== Records to use

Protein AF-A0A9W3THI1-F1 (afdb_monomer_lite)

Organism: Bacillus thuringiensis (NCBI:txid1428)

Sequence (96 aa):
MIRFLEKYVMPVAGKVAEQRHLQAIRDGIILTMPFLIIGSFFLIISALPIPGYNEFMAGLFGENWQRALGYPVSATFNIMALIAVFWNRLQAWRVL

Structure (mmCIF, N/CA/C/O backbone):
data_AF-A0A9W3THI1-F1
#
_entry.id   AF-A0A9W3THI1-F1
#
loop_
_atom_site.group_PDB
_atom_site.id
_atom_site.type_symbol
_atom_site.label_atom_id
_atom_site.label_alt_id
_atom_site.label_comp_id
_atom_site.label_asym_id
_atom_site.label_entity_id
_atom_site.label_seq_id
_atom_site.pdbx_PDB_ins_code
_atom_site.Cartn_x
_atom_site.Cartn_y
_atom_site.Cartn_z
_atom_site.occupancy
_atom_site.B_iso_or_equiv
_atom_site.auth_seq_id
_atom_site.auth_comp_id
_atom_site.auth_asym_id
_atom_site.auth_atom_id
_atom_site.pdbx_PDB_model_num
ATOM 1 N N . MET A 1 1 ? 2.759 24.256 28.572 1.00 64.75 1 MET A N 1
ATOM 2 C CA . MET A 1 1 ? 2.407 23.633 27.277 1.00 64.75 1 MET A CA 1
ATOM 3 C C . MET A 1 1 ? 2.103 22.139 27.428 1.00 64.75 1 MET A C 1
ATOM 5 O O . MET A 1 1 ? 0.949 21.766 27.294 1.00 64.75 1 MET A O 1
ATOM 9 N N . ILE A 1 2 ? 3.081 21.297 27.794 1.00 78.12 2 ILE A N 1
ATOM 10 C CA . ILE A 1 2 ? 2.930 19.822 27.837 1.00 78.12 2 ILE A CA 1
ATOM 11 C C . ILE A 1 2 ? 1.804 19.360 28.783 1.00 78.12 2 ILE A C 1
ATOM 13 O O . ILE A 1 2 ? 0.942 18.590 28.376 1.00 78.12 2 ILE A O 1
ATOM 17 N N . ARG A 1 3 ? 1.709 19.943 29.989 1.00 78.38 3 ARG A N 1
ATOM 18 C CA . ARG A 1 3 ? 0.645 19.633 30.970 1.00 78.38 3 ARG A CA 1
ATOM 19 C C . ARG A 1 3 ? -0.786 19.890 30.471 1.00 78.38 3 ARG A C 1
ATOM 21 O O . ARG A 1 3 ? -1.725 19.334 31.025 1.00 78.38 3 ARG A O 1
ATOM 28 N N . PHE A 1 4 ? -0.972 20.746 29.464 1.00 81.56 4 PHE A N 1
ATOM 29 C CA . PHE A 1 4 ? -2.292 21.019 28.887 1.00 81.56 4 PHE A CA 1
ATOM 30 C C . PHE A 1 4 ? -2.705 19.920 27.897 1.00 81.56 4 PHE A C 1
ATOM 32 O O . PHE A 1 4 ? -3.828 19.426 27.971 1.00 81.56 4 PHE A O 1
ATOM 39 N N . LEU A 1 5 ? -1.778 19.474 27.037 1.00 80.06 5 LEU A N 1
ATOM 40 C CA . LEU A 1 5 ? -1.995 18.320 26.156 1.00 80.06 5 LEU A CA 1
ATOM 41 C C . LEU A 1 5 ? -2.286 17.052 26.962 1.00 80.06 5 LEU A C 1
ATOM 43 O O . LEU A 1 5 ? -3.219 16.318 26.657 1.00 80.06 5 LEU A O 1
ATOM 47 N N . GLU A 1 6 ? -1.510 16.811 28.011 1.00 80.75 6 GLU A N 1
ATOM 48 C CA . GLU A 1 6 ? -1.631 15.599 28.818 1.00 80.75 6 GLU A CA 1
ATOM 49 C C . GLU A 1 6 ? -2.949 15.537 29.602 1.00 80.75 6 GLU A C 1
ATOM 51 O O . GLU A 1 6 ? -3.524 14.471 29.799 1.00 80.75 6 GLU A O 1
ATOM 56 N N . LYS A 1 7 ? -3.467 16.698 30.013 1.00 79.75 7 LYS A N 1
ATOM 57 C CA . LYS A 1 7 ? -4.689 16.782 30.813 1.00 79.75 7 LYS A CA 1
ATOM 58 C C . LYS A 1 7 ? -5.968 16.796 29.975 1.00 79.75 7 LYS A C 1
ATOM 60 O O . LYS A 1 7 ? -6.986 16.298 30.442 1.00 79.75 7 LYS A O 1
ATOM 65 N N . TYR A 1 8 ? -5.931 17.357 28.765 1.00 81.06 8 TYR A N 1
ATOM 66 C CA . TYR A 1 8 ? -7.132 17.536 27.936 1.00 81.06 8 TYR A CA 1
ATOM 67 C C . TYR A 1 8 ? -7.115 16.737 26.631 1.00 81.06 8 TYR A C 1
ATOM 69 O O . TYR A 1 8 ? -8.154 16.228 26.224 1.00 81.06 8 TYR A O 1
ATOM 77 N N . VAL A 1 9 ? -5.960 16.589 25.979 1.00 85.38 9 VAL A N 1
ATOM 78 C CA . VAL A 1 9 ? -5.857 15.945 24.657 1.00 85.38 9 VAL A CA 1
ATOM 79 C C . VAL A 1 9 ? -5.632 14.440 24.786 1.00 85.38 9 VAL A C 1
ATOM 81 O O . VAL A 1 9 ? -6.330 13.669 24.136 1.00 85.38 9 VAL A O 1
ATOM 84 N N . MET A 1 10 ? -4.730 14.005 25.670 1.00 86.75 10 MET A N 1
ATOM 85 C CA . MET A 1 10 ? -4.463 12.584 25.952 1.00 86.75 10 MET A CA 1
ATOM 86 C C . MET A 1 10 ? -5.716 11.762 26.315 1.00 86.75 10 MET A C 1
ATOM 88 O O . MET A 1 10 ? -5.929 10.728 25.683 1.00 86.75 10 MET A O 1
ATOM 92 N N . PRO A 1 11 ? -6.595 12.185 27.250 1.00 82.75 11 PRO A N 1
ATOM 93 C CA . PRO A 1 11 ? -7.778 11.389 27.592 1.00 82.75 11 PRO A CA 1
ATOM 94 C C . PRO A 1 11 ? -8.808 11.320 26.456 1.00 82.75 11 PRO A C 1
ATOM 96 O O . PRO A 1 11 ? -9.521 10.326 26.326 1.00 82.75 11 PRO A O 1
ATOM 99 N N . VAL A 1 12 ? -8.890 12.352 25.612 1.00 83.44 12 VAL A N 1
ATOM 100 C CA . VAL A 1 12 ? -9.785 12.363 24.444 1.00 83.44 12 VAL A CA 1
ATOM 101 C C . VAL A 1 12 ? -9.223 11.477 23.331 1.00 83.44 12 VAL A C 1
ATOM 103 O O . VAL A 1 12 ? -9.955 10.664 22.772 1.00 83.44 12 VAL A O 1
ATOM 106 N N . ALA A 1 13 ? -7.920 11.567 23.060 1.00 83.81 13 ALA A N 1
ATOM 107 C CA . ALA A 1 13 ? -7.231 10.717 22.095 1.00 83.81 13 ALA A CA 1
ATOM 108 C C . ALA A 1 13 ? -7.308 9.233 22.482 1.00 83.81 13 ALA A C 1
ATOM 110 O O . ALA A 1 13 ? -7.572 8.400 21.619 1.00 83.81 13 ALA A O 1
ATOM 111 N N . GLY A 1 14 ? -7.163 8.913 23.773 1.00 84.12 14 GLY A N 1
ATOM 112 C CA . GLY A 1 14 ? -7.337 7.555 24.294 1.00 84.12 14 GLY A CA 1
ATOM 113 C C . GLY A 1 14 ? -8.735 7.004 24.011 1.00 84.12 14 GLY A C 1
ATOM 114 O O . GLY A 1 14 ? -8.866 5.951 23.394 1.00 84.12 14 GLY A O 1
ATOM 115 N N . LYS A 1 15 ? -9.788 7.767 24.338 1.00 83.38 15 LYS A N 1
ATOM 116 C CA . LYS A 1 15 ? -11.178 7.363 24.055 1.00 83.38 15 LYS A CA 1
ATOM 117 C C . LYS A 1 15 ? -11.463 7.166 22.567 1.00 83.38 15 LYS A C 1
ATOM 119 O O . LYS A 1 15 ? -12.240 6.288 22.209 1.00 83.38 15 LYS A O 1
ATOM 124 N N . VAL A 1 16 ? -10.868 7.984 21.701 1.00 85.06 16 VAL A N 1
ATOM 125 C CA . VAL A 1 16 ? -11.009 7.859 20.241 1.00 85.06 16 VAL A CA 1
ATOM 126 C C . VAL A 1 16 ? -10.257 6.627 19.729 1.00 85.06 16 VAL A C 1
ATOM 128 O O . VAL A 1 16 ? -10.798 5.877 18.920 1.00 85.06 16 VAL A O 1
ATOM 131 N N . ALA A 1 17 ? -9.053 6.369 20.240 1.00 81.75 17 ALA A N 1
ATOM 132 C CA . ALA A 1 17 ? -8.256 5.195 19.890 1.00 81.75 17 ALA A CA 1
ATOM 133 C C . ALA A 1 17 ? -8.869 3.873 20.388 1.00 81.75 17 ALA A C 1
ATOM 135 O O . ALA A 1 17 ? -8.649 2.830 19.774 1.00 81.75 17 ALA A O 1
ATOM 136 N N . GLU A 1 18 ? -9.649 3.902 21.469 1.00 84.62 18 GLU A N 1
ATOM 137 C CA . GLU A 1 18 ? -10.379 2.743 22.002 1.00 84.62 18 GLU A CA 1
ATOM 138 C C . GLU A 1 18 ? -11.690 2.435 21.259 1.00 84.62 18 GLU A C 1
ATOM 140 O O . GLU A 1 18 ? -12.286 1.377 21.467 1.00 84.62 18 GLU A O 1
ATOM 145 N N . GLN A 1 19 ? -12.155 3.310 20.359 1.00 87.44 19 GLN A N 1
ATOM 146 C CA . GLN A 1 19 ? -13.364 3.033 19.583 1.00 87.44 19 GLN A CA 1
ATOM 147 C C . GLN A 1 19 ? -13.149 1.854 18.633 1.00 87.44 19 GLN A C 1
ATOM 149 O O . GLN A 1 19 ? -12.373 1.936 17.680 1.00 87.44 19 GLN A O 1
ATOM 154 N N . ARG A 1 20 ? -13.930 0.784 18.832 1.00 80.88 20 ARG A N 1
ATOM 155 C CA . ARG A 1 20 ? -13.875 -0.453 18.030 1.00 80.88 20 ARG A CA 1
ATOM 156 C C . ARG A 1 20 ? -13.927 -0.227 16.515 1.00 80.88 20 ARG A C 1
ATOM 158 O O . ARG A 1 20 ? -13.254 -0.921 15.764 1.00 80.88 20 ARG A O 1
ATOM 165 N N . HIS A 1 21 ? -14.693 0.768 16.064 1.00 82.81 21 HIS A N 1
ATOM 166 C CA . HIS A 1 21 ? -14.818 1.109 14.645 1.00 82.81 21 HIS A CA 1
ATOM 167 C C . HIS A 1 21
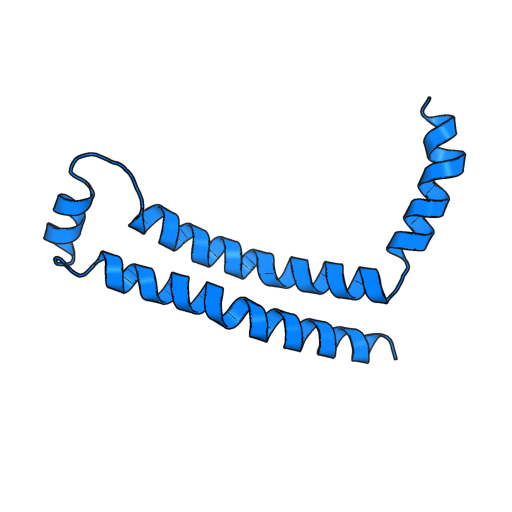 ? -13.525 1.715 14.093 1.00 82.81 21 HIS A C 1
ATOM 169 O O . HIS A 1 21 ? -13.092 1.367 12.998 1.00 82.81 21 HIS A O 1
ATOM 175 N N . LEU A 1 22 ? -12.881 2.591 14.868 1.00 84.06 22 LEU A N 1
ATOM 176 C CA . LEU A 1 22 ? -11.634 3.229 14.464 1.00 84.06 22 LEU A CA 1
ATOM 177 C C . LEU A 1 22 ? -10.467 2.238 14.503 1.00 84.06 22 LEU A C 1
ATOM 179 O O . LEU A 1 22 ? -9.627 2.248 13.606 1.00 84.06 22 LEU A O 1
ATOM 183 N N . GLN A 1 23 ? -10.454 1.341 15.493 1.00 83.50 23 GLN A N 1
ATOM 184 C CA . GLN A 1 23 ? -9.503 0.230 15.548 1.00 83.50 23 GLN A CA 1
ATOM 185 C C . GLN A 1 23 ? -9.643 -0.690 14.331 1.00 83.50 23 GLN A C 1
ATOM 187 O O . GLN A 1 23 ? -8.638 -1.035 13.717 1.00 83.50 23 GLN A O 1
ATOM 192 N N . ALA A 1 24 ? -10.873 -1.016 13.921 1.00 80.44 24 ALA A N 1
ATOM 193 C CA . ALA A 1 24 ? -11.099 -1.840 12.737 1.00 80.44 24 ALA A CA 1
ATOM 194 C C . ALA A 1 24 ? -10.593 -1.189 11.443 1.00 80.44 24 ALA A C 1
ATOM 196 O O . ALA A 1 24 ? -9.946 -1.858 10.639 1.00 80.44 24 ALA A O 1
ATOM 197 N N . ILE A 1 25 ? -10.816 0.117 11.269 1.00 82.69 25 ILE A N 1
ATOM 198 C CA . ILE A 1 25 ? -10.299 0.863 10.111 1.00 82.69 25 ILE A CA 1
ATOM 199 C C . ILE A 1 25 ? -8.768 0.910 10.135 1.00 82.69 25 ILE A C 1
ATOM 201 O O . ILE A 1 25 ? -8.132 0.674 9.109 1.00 82.69 25 ILE A O 1
ATOM 205 N N . ARG A 1 26 ? -8.165 1.193 11.297 1.00 84.62 26 ARG A N 1
ATOM 206 C CA . ARG A 1 26 ? -6.704 1.221 11.457 1.00 84.62 26 ARG A CA 1
ATOM 207 C C . ARG A 1 26 ? -6.084 -0.112 11.054 1.00 84.62 26 ARG A C 1
ATOM 209 O O . ARG A 1 26 ? -5.130 -0.124 10.278 1.00 84.62 26 ARG A O 1
ATOM 216 N N . ASP A 1 27 ? -6.632 -1.210 11.554 1.00 82.62 27 ASP A N 1
ATOM 217 C CA . ASP A 1 27 ? -6.121 -2.545 11.257 1.00 82.62 27 ASP A CA 1
ATOM 218 C C . ASP A 1 27 ? -6.316 -2.895 9.772 1.00 82.62 27 ASP A C 1
ATOM 220 O O . ASP A 1 27 ? -5.422 -3.478 9.159 1.00 82.62 27 ASP A O 1
ATOM 224 N N . GLY A 1 28 ? -7.420 -2.452 9.155 1.00 80.69 28 GLY A N 1
ATOM 225 C CA . GLY A 1 28 ? -7.628 -2.543 7.705 1.00 80.69 28 GLY A CA 1
ATOM 226 C C . GLY A 1 28 ? -6.592 -1.777 6.887 1.00 80.69 28 GLY A C 1
ATOM 227 O O . GLY A 1 28 ? -6.075 -2.309 5.906 1.00 80.69 28 GLY A O 1
ATOM 228 N N . ILE A 1 29 ? -6.216 -0.570 7.312 1.00 83.50 29 ILE A N 1
ATOM 229 C CA . ILE A 1 29 ? -5.161 0.213 6.651 1.00 83.50 29 ILE A CA 1
ATOM 230 C C . ILE A 1 29 ? -3.805 -0.490 6.780 1.00 83.50 29 ILE A C 1
ATOM 232 O O . ILE A 1 29 ? -3.075 -0.587 5.792 1.00 83.50 29 ILE A O 1
ATOM 236 N N . ILE A 1 30 ? -3.469 -1.027 7.957 1.00 86.56 30 ILE A N 1
ATOM 237 C CA . ILE A 1 30 ? -2.195 -1.734 8.178 1.00 86.56 30 ILE A CA 1
ATOM 238 C C . ILE A 1 30 ? -2.067 -2.939 7.237 1.00 86.56 30 ILE A C 1
ATOM 240 O O . ILE A 1 30 ? -0.992 -3.171 6.685 1.00 86.56 30 ILE A O 1
ATOM 244 N N . LEU A 1 31 ? -3.164 -3.653 6.973 1.00 84.00 31 LEU A N 1
ATOM 245 C CA . LEU A 1 31 ? -3.165 -4.774 6.034 1.00 84.00 31 LEU A CA 1
ATOM 246 C C . LEU A 1 31 ? -2.863 -4.345 4.584 1.00 84.00 31 LEU A C 1
ATOM 248 O O . LEU A 1 31 ? -2.297 -5.126 3.823 1.00 84.00 31 LEU A O 1
ATOM 252 N N . THR A 1 32 ? -3.199 -3.112 4.189 1.00 84.81 32 THR A N 1
ATOM 253 C CA . THR A 1 32 ? -2.919 -2.604 2.830 1.00 84.81 32 THR A CA 1
ATOM 254 C C . THR A 1 32 ? -1.465 -2.175 2.620 1.00 84.81 32 THR A C 1
ATOM 256 O O . THR A 1 32 ? -0.983 -2.191 1.488 1.00 84.81 32 THR A O 1
ATOM 259 N N . MET A 1 33 ? -0.734 -1.852 3.693 1.00 90.19 33 MET A N 1
ATOM 260 C CA . MET A 1 33 ? 0.665 -1.412 3.625 1.00 90.19 33 MET A CA 1
ATOM 261 C C . MET A 1 33 ? 1.594 -2.378 2.865 1.00 90.19 33 MET A C 1
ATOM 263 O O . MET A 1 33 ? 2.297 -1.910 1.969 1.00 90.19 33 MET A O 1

====

## About this task
Reproduce, with no other lines, the one containing "ATOM 226 C C" and all lines after it through the end of the data above.

## Written answer
ATOM 226 C C . GLY A 1 28 ? -6.592 -1.777 6.887 1.00 80.69 28 GLY A C 1
ATOM 227 O O . GLY A 1 28 ? -6.075 -2.309 5.906 1.00 80.69 28 GLY A O 1
ATOM 228 N N . ILE A 1 29 ? -6.216 -0.570 7.312 1.00 83.50 29 ILE A N 1
ATOM 229 C CA . ILE A 1 29 ? -5.161 0.213 6.651 1.00 83.50 29 ILE A CA 1
ATOM 230 C C . ILE A 1 29 ? -3.805 -0.490 6.780 1.00 83.50 29 ILE A C 1
ATOM 232 O O . ILE A 1 29 ? -3.075 -0.587 5.792 1.00 83.50 29 ILE A O 1
ATOM 236 N N . ILE A 1 30 ? -3.469 -1.027 7.957 1.00 86.56 30 ILE A N 1
ATOM 237 C CA . ILE A 1 30 ? -2.195 -1.734 8.178 1.00 86.56 30 ILE A CA 1
ATOM 238 C C . ILE A 1 30 ? -2.067 -2.939 7.237 1.00 86.56 30 ILE A C 1
ATOM 240 O O . ILE A 1 30 ? -0.992 -3.171 6.685 1.00 86.56 30 ILE A O 1
ATOM 244 N N . LEU A 1 31 ? -3.164 -3.653 6.973 1.00 84.00 31 LEU A N 1
ATOM 245 C CA . LEU A 1 31 ? -3.165 -4.774 6.034 1.00 84.00 31 LEU A CA 1
ATOM 246 C C . LEU A 1 31 ? -2.863 -4.345 4.584 1.00 84.00 31 LEU A C 1
ATOM 248 O O . LEU A 1 31 ? -2.297 -5.126 3.823 1.00 84.00 31 LEU A O 1
ATOM 252 N N . THR A 1 32 ? -3.199 -3.112 4.189 1.00 84.81 32 THR A N 1
ATOM 253 C CA . THR A 1 32 ? -2.919 -2.604 2.830 1.00 84.81 32 THR A CA 1
ATOM 254 C C . THR A 1 32 ? -1.465 -2.175 2.620 1.00 84.81 32 THR A C 1
ATOM 256 O O . THR A 1 32 ? -0.983 -2.191 1.488 1.00 84.81 32 THR A O 1
ATOM 259 N N . MET A 1 33 ? -0.734 -1.852 3.693 1.00 90.19 33 MET A N 1
ATOM 260 C CA . MET A 1 33 ? 0.665 -1.412 3.625 1.00 90.19 33 MET A CA 1
ATOM 261 C C . MET A 1 33 ? 1.594 -2.378 2.865 1.00 90.19 33 MET A C 1
ATOM 263 O O . MET A 1 33 ? 2.297 -1.910 1.969 1.00 90.19 33 MET A O 1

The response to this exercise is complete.